Come si diceva, uno degli elementi più significativi che emerge dal rapporto
riguarda la difficoltà di conoscere quanti siano realmente i bambini e le
bambine che migrano con le proprie famiglie. Nella prima accoglienza, infatti, i
minorenni ospitati con i propri genitori non sono ancora ufficialmente
tracciabili, rendendo difficile avere un quadro completo del fenomeno. È nella
seconda accoglienza che i dati iniziano a restituire una dimensione più chiara
della loro presenza. Nel 2025 erano infatti 10.334 i minorenni accolti insieme
alla propria famiglia nella rete SAI, pari al 69,7% dei 14.829 minorenni
complessivamente presenti nel sistema. Questi dati confermano che i nuclei
familiari rappresentano una componente strutturale delle migrazioni verso
l’Italia e non un fenomeno occasionale o residuale.
Save the Children ha realizzato una ricerca sul campo tra giugno 2025 e aprile
2026 nei territori di Oulx, Ventimiglia, Trieste, Agrigento, Milano, Roma e
Torino, luoghi che rappresentano punti di arrivo, transito e destinazione dei
percorsi migratori. Sono state integrate analisi quantitative e qualitative
attraverso 48 interviste a famiglie e 20 interviste a stakeholder, raccogliendo
le esperienze dirette di chi vive quotidianamente il sistema di accoglienza e di
chi opera al suo interno. Da questa ricerca emerge un quadro di rischio per i
bambini e le bambine, caratterizzato da un forte divario tra i diritti
formalmente garantiti e la loro effettiva tutela. L’accesso all’istruzione, alla
salute, alla protezione e ai servizi continua infatti a dipendere da procedure
amministrative complesse e carenze strutturali, lasciando molti minori “nascosti
in piena vista”. Anche la capacità di tutelare l’unità familiare, di garantire
un inserimento tempestivo in strutture adeguate, di accompagnare le procedure di
protezione internazionale e di intercettare le diverse vulnerabilità dei nuclei
familiari continua a presentare criticità significative.

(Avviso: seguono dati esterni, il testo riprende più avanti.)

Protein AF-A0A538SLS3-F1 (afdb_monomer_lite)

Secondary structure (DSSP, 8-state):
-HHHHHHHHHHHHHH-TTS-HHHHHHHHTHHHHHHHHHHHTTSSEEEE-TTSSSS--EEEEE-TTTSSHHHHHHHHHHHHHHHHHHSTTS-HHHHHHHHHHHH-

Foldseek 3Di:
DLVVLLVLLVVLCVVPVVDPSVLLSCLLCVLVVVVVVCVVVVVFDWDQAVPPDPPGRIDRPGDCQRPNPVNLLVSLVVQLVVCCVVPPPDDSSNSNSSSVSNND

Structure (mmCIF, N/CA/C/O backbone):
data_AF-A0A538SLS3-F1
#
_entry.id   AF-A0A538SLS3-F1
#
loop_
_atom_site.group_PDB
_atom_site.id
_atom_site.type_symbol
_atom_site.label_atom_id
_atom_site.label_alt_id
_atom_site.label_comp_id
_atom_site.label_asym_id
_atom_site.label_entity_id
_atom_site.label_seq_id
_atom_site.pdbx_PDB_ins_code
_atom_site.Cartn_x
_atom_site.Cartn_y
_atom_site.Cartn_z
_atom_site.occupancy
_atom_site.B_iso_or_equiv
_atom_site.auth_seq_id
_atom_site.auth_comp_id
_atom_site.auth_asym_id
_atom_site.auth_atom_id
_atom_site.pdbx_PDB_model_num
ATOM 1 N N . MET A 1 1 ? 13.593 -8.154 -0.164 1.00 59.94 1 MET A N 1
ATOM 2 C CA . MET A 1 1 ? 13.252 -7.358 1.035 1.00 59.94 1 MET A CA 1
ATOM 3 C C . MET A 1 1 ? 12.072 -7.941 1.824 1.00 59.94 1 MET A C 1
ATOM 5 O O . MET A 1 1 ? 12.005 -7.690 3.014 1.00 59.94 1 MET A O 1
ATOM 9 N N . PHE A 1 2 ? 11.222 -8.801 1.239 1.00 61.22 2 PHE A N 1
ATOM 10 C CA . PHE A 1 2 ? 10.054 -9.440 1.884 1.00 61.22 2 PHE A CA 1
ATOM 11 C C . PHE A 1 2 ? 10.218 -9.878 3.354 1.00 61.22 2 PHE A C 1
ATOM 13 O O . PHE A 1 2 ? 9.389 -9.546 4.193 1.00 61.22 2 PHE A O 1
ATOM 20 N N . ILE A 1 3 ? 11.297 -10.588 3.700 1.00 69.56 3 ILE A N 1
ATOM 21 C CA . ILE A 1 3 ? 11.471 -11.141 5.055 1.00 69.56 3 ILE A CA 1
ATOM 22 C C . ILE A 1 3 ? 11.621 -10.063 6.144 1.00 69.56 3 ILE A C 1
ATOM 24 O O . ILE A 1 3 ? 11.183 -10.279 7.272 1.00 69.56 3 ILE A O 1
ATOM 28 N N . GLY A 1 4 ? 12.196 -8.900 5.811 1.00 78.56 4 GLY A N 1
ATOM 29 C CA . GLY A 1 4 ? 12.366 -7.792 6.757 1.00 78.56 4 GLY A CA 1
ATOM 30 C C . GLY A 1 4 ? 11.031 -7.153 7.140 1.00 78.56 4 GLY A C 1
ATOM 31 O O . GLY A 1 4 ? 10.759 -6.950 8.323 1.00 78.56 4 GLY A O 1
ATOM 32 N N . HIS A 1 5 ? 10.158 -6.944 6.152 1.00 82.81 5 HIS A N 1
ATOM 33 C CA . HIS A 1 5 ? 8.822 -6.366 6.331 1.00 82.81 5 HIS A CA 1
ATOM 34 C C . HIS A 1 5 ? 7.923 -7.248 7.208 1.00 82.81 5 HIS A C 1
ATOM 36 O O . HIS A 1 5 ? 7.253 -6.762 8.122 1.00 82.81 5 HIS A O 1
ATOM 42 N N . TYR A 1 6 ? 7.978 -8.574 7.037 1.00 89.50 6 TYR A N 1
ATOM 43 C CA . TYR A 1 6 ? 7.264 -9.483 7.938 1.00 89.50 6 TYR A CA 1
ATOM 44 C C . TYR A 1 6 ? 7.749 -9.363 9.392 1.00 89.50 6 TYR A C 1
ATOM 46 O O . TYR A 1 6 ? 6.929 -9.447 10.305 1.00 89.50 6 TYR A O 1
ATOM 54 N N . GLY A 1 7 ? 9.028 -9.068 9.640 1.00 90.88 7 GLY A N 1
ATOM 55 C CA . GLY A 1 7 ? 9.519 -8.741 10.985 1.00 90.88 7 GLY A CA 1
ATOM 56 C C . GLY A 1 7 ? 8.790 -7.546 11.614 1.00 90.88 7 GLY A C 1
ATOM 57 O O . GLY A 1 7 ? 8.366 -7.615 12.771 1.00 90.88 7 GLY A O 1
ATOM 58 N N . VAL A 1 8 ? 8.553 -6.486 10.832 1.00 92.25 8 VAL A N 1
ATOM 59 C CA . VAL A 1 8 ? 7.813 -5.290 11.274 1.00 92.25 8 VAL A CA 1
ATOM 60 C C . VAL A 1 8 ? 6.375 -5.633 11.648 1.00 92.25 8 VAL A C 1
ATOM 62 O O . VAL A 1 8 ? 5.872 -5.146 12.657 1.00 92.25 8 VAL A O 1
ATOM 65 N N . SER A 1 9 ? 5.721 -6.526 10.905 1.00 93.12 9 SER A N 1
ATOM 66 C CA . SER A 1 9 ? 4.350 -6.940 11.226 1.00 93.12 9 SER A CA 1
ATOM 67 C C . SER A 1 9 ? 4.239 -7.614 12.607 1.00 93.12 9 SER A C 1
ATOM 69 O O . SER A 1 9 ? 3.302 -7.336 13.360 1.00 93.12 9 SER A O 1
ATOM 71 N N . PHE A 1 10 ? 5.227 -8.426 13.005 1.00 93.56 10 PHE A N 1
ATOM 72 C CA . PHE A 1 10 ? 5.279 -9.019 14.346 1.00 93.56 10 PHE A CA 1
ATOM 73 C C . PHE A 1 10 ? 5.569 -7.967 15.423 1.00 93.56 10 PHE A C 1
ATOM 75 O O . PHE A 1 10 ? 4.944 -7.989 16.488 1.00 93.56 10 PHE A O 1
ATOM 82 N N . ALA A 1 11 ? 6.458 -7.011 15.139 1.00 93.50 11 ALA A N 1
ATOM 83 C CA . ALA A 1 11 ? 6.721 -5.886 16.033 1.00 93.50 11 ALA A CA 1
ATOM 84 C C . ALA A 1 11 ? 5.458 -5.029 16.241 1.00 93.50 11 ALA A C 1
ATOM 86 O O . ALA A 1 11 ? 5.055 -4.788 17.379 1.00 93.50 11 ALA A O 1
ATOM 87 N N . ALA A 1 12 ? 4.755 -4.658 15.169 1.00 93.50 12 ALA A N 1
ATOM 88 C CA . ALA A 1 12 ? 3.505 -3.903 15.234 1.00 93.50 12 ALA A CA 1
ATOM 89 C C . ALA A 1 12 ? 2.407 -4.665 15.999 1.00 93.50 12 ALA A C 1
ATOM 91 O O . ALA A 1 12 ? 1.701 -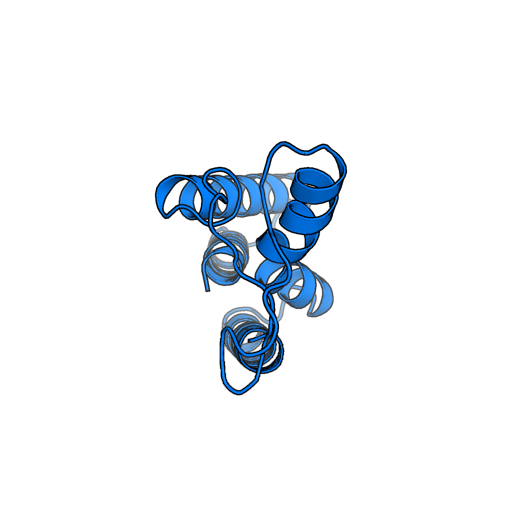4.084 16.826 1.00 93.50 12 ALA A O 1
ATOM 92 N N . LYS A 1 13 ? 2.313 -5.989 15.811 1.00 94.25 13 LYS A N 1
ATOM 93 C CA . LYS A 1 13 ? 1.379 -6.857 16.546 1.00 94.25 13 LYS A CA 1
ATOM 94 C C . LYS A 1 13 ? 1.609 -6.827 18.060 1.00 94.25 13 LYS A C 1
ATOM 96 O O . LYS A 1 13 ? 0.652 -6.966 18.824 1.00 94.25 13 LYS A O 1
ATOM 101 N N . SER A 1 14 ? 2.855 -6.652 18.503 1.00 93.31 14 SER A N 1
ATOM 102 C CA . SER A 1 14 ? 3.172 -6.499 19.928 1.00 93.31 14 SER A CA 1
ATOM 103 C C . SER A 1 14 ? 2.651 -5.178 20.510 1.00 93.31 14 SER A C 1
ATOM 105 O O . SER A 1 14 ? 2.242 -5.156 21.671 1.00 93.31 14 SER A O 1
ATOM 107 N N . GLY A 1 15 ? 2.584 -4.121 19.691 1.00 92.31 15 GLY A N 1
ATOM 108 C CA . GLY A 1 15 ? 2.056 -2.807 20.064 1.00 92.31 15 GLY A CA 1
ATOM 109 C C . GLY A 1 15 ? 0.529 -2.759 20.171 1.00 92.31 15 GLY A C 1
ATOM 110 O O . GLY A 1 15 ? -0.003 -1.993 20.975 1.00 92.31 15 GLY A O 1
ATOM 111 N N . ASP A 1 16 ? -0.184 -3.585 19.401 1.00 92.88 16 ASP A N 1
ATOM 112 C CA . ASP A 1 16 ? -1.620 -3.809 19.576 1.00 92.88 16 ASP A CA 1
ATOM 113 C C . ASP A 1 16 ? -2.046 -5.213 19.120 1.00 92.88 16 ASP A C 1
ATOM 115 O O . ASP A 1 16 ? -2.213 -5.515 17.934 1.00 92.88 16 ASP A O 1
ATOM 119 N N . ARG A 1 17 ? -2.304 -6.081 20.102 1.00 92.44 17 ARG A N 1
ATOM 120 C CA . ARG A 1 17 ? -2.703 -7.473 19.860 1.00 92.44 17 ARG A CA 1
ATOM 121 C C . ARG A 1 17 ? -4.104 -7.609 19.270 1.00 92.44 17 ARG A C 1
ATOM 123 O O . ARG A 1 17 ? -4.434 -8.693 18.787 1.00 92.44 17 ARG A O 1
ATOM 130 N N . SER A 1 18 ? -4.918 -6.556 19.281 1.00 92.06 18 SER A N 1
ATOM 131 C CA . SER A 1 18 ? -6.271 -6.587 18.728 1.00 92.06 18 SER A CA 1
ATOM 132 C C . SER A 1 18 ? -6.303 -6.536 17.198 1.00 92.06 18 SER A C 1
ATOM 134 O O . SER A 1 18 ? -7.321 -6.914 16.617 1.00 92.06 18 SER A O 1
ATOM 136 N N . ILE A 1 19 ? -5.205 -6.122 16.551 1.00 94.50 19 ILE A N 1
ATOM 137 C CA . ILE A 1 19 ? -5.073 -6.109 15.089 1.00 94.50 19 ILE A CA 1
ATOM 138 C C . ILE A 1 19 ? -4.820 -7.543 14.605 1.00 94.50 19 ILE A C 1
ATOM 140 O O . ILE A 1 19 ? -3.844 -8.159 15.044 1.00 94.50 19 ILE A O 1
ATOM 144 N N . PRO A 1 20 ? -5.646 -8.129 13.725 1.00 94.69 20 PRO A N 1
ATOM 145 C CA . PRO A 1 20 ? -5.366 -9.450 13.167 1.00 94.69 20 PRO A CA 1
ATOM 146 C C . PRO A 1 20 ? -4.025 -9.465 12.420 1.00 94.69 20 PRO A C 1
ATOM 148 O O . PRO A 1 20 ? -3.720 -8.538 11.678 1.00 94.69 20 PRO A O 1
ATOM 151 N N . LEU A 1 21 ? -3.220 -10.519 12.596 1.00 94.88 21 LEU A N 1
ATOM 152 C CA . LEU A 1 21 ? -1.864 -10.564 12.028 1.00 94.88 21 LEU A CA 1
ATOM 153 C C . LEU A 1 21 ? -1.867 -10.482 10.493 1.00 94.88 21 LEU A C 1
ATOM 155 O O . LEU A 1 21 ? -1.016 -9.820 9.913 1.00 94.88 21 LEU A O 1
ATOM 159 N N . TRP A 1 22 ? -2.868 -11.081 9.844 1.00 94.75 22 TRP A N 1
ATOM 160 C CA . TRP A 1 22 ? -3.020 -11.021 8.391 1.00 94.75 22 TRP A CA 1
ATOM 161 C C . TRP A 1 22 ? -3.205 -9.585 7.869 1.00 94.75 22 TRP A C 1
ATOM 163 O O . TRP A 1 22 ? -2.736 -9.281 6.779 1.00 94.75 22 TRP A O 1
ATOM 173 N N . VAL A 1 23 ? -3.813 -8.681 8.653 1.00 95.50 23 VAL A N 1
ATOM 174 C CA . VAL A 1 23 ? -3.933 -7.258 8.284 1.00 95.50 23 VAL A CA 1
ATOM 175 C C . VAL A 1 23 ? -2.554 -6.611 8.249 1.00 95.50 23 VAL A C 1
ATOM 177 O O . VAL A 1 23 ? -2.259 -5.860 7.328 1.00 95.50 23 VAL A O 1
ATOM 180 N N . LEU A 1 24 ? -1.695 -6.926 9.222 1.00 95.75 24 LEU A N 1
ATOM 181 C CA . LEU A 1 24 ? -0.334 -6.394 9.278 1.00 95.75 24 LEU A CA 1
ATOM 182 C C . LEU A 1 24 ? 0.547 -6.974 8.167 1.00 95.75 24 LEU A C 1
ATOM 184 O O . LEU A 1 24 ? 1.352 -6.242 7.612 1.00 95.75 24 LEU A O 1
ATOM 188 N N . PHE A 1 25 ? 0.362 -8.243 7.793 1.00 95.75 25 PHE A N 1
ATOM 189 C CA . PHE A 1 25 ? 1.036 -8.829 6.629 1.00 95.75 25 PHE A CA 1
ATOM 190 C C . PHE A 1 25 ? 0.642 -8.147 5.317 1.00 95.75 25 PHE A C 1
ATOM 192 O O . PHE A 1 25 ? 1.508 -7.874 4.494 1.00 95.75 25 PHE A O 1
ATOM 199 N N . ILE A 1 26 ? -0.644 -7.836 5.129 1.00 95.25 26 ILE A N 1
ATOM 200 C CA . ILE A 1 26 ? -1.087 -7.077 3.953 1.00 95.25 26 ILE A CA 1
ATOM 201 C C . ILE A 1 26 ? -0.556 -5.644 4.012 1.00 95.25 26 ILE A C 1
ATOM 203 O O . ILE A 1 26 ? -0.115 -5.132 2.992 1.00 95.25 26 ILE A O 1
ATOM 207 N N . ALA A 1 27 ? -0.569 -5.008 5.187 1.00 95.81 27 ALA A N 1
ATOM 208 C CA . ALA A 1 27 ? -0.104 -3.635 5.352 1.00 95.81 27 ALA A CA 1
ATOM 209 C C . ALA A 1 27 ? 1.358 -3.480 4.915 1.00 95.81 27 ALA A C 1
ATOM 211 O O . ALA A 1 27 ? 1.636 -2.682 4.027 1.00 95.81 27 ALA A O 1
ATOM 212 N N . VAL A 1 28 ? 2.264 -4.304 5.449 1.00 96.00 28 VAL A N 1
ATOM 213 C CA . VAL A 1 28 ? 3.700 -4.224 5.121 1.00 96.00 28 VAL A CA 1
ATOM 214 C C . VAL A 1 28 ? 4.034 -4.592 3.672 1.00 96.00 28 VAL A C 1
ATOM 216 O O . VAL A 1 28 ? 5.143 -4.342 3.223 1.00 96.00 28 VAL A O 1
ATOM 219 N N . GLN A 1 29 ? 3.092 -5.196 2.941 1.00 95.38 29 GLN A N 1
ATOM 220 C CA . GLN A 1 29 ? 3.262 -5.586 1.540 1.00 95.38 29 GLN A CA 1
ATOM 221 C C . GLN A 1 29 ? 2.395 -4.767 0.581 1.00 95.38 29 GLN A C 1
ATOM 223 O O . GLN A 1 29 ? 2.355 -5.052 -0.617 1.00 95.38 29 GLN A O 1
ATOM 228 N N . LEU A 1 30 ? 1.655 -3.782 1.095 1.00 95.69 30 LEU A N 1
ATOM 229 C CA . LEU A 1 30 ? 0.622 -3.097 0.328 1.00 95.69 30 LEU A CA 1
ATOM 230 C C . LEU A 1 30 ? 1.208 -2.445 -0.926 1.00 95.69 30 LEU A C 1
ATOM 232 O O . LEU A 1 30 ? 0.608 -2.534 -1.993 1.00 95.69 30 LEU A O 1
ATOM 236 N N . LEU A 1 31 ? 2.387 -1.836 -0.798 1.00 95.31 31 LEU A N 1
ATOM 237 C CA . LEU A 1 31 ? 3.062 -1.131 -1.885 1.00 95.31 31 LEU A CA 1
ATOM 238 C C . LEU A 1 31 ? 3.528 -2.102 -2.973 1.00 95.31 31 LEU A C 1
ATOM 240 O O . LEU A 1 31 ? 3.323 -1.813 -4.146 1.00 95.31 31 LEU A O 1
ATOM 244 N N . ASP A 1 32 ? 4.059 -3.274 -2.621 1.00 93.19 32 ASP A N 1
ATOM 245 C CA . ASP A 1 32 ? 4.468 -4.286 -3.605 1.00 93.19 32 ASP A CA 1
ATOM 246 C C . ASP A 1 32 ? 3.268 -4.937 -4.302 1.00 93.19 32 ASP A C 1
ATOM 248 O O . ASP A 1 32 ? 3.284 -5.171 -5.513 1.00 93.19 32 ASP A O 1
ATOM 252 N N . VAL A 1 33 ? 2.198 -5.208 -3.547 1.00 94.19 33 VAL A N 1
ATOM 253 C CA . VAL A 1 33 ? 0.947 -5.749 -4.096 1.00 94.19 33 VAL A CA 1
ATOM 254 C C . VAL A 1 33 ? 0.290 -4.731 -5.026 1.00 94.19 33 VAL A C 1
ATOM 256 O O . VAL A 1 33 ? -0.231 -5.121 -6.068 1.00 94.19 33 VAL A O 1
ATOM 259 N N . ALA A 1 34 ? 0.336 -3.439 -4.687 1.00 95.06 34 ALA A N 1
ATOM 260 C CA . ALA A 1 34 ? -0.146 -2.352 -5.535 1.00 95.06 34 ALA A CA 1
ATOM 261 C C . ALA A 1 34 ? 0.775 -2.090 -6.738 1.00 95.06 34 ALA A C 1
ATOM 263 O O . ALA A 1 34 ? 0.296 -1.734 -7.811 1.00 95.06 34 ALA A O 1
ATOM 264 N N . TRP A 1 35 ? 2.079 -2.311 -6.603 1.00 95.81 35 TRP A N 1
ATOM 265 C CA . TRP A 1 35 ? 3.051 -2.145 -7.682 1.00 95.81 35 TRP A CA 1
ATOM 266 C C . TRP A 1 35 ? 2.833 -3.140 -8.825 1.00 95.81 35 TRP A C 1
ATOM 268 O O . TRP A 1 35 ? 2.903 -2.758 -9.994 1.00 95.81 35 TRP A O 1
ATOM 278 N N . ALA A 1 36 ? 2.466 -4.389 -8.520 1.00 94.25 36 ALA A N 1
ATOM 279 C CA . ALA A 1 36 ? 2.196 -5.407 -9.538 1.00 94.25 36 ALA A CA 1
ATOM 280 C C . ALA A 1 36 ? 1.178 -4.960 -10.620 1.00 94.25 36 ALA A C 1
ATOM 282 O O . ALA A 1 36 ? 1.533 -4.978 -11.802 1.00 94.25 36 ALA A O 1
ATOM 283 N N . PRO A 1 37 ? -0.051 -4.507 -10.293 1.00 96.75 37 PRO A N 1
ATOM 284 C CA . PRO A 1 37 ? -0.980 -4.004 -11.300 1.00 96.75 37 PRO A CA 1
ATOM 285 C C . PRO A 1 37 ? -0.497 -2.710 -11.971 1.00 96.75 37 PRO A C 1
ATOM 287 O O . PRO A 1 37 ? -0.745 -2.538 -13.160 1.00 96.75 37 PRO A O 1
ATOM 290 N N . PHE A 1 38 ? 0.222 -1.821 -11.276 1.00 95.62 38 PHE A N 1
ATOM 291 C CA . PHE A 1 38 ? 0.759 -0.594 -11.886 1.00 95.62 38 PHE A CA 1
ATOM 292 C C . PHE A 1 38 ? 1.771 -0.903 -12.993 1.00 95.62 38 PHE A C 1
ATOM 294 O O . PHE A 1 38 ? 1.753 -0.254 -14.041 1.00 95.62 38 PHE A O 1
ATOM 301 N N . VAL A 1 39 ? 2.606 -1.924 -12.797 1.00 95.88 39 VAL A N 1
ATOM 302 C CA . VAL A 1 39 ? 3.528 -2.420 -13.824 1.00 95.88 39 VAL A CA 1
ATOM 303 C C . VAL A 1 39 ? 2.786 -3.105 -14.965 1.00 95.88 39 VAL A C 1
ATOM 305 O O . VAL A 1 39 ? 3.081 -2.833 -16.128 1.00 95.88 39 VAL A O 1
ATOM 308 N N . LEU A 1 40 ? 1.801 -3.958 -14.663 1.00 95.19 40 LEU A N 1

Uno degli elementi più evidenti emersi dalla ricerca riguarda il sistema della
prima accoglienza. Oggi molte famiglie vengono ospitate nei Centri di
Accoglienza Straordinaria (CAS), nei CARA o in altri centri nati come risposta
alle emergenze migratorie. Strutture progettate principalmente per accogliere
adulti soli e che, ancora oggi, non riescono a rispondere adeguatamente ai
bisogni educativi, relazionali e psicologici dei bambini. L’accoglienza diffusa,
che permetterebbe alle famiglie di vivere in contesti più adeguati e di
costruire percorsi di autonomia, continua invece a rappresentare una parte
minoritaria del sistema.
L’analisi di Save the Children evidenzia una limitata disponibilità di posti
nella rete ordinaria di seconda accoglienza (SAI) e una forte dipendenza dal
modello emergenziale. Di conseguenza, strutture nate per ospitare le persone
solo per brevi periodi finiscono spesso per accogliere le famiglie per mesi o
addirittura anni. Le lunghe attese determinate dalla lentezza delle procedure
amministrative e dagli ostacoli burocratici trasformano così quella che dovrebbe
essere una soluzione temporanea in una permanenza prolungata, con conseguenze
importanti sulla qualità della vita dei bambini. Le testimonianze raccolte
raccontano una quotidianità fatta di sovraffollamento, mancanza di privacy,
isolamento e difficoltà ad accedere a servizi adeguati.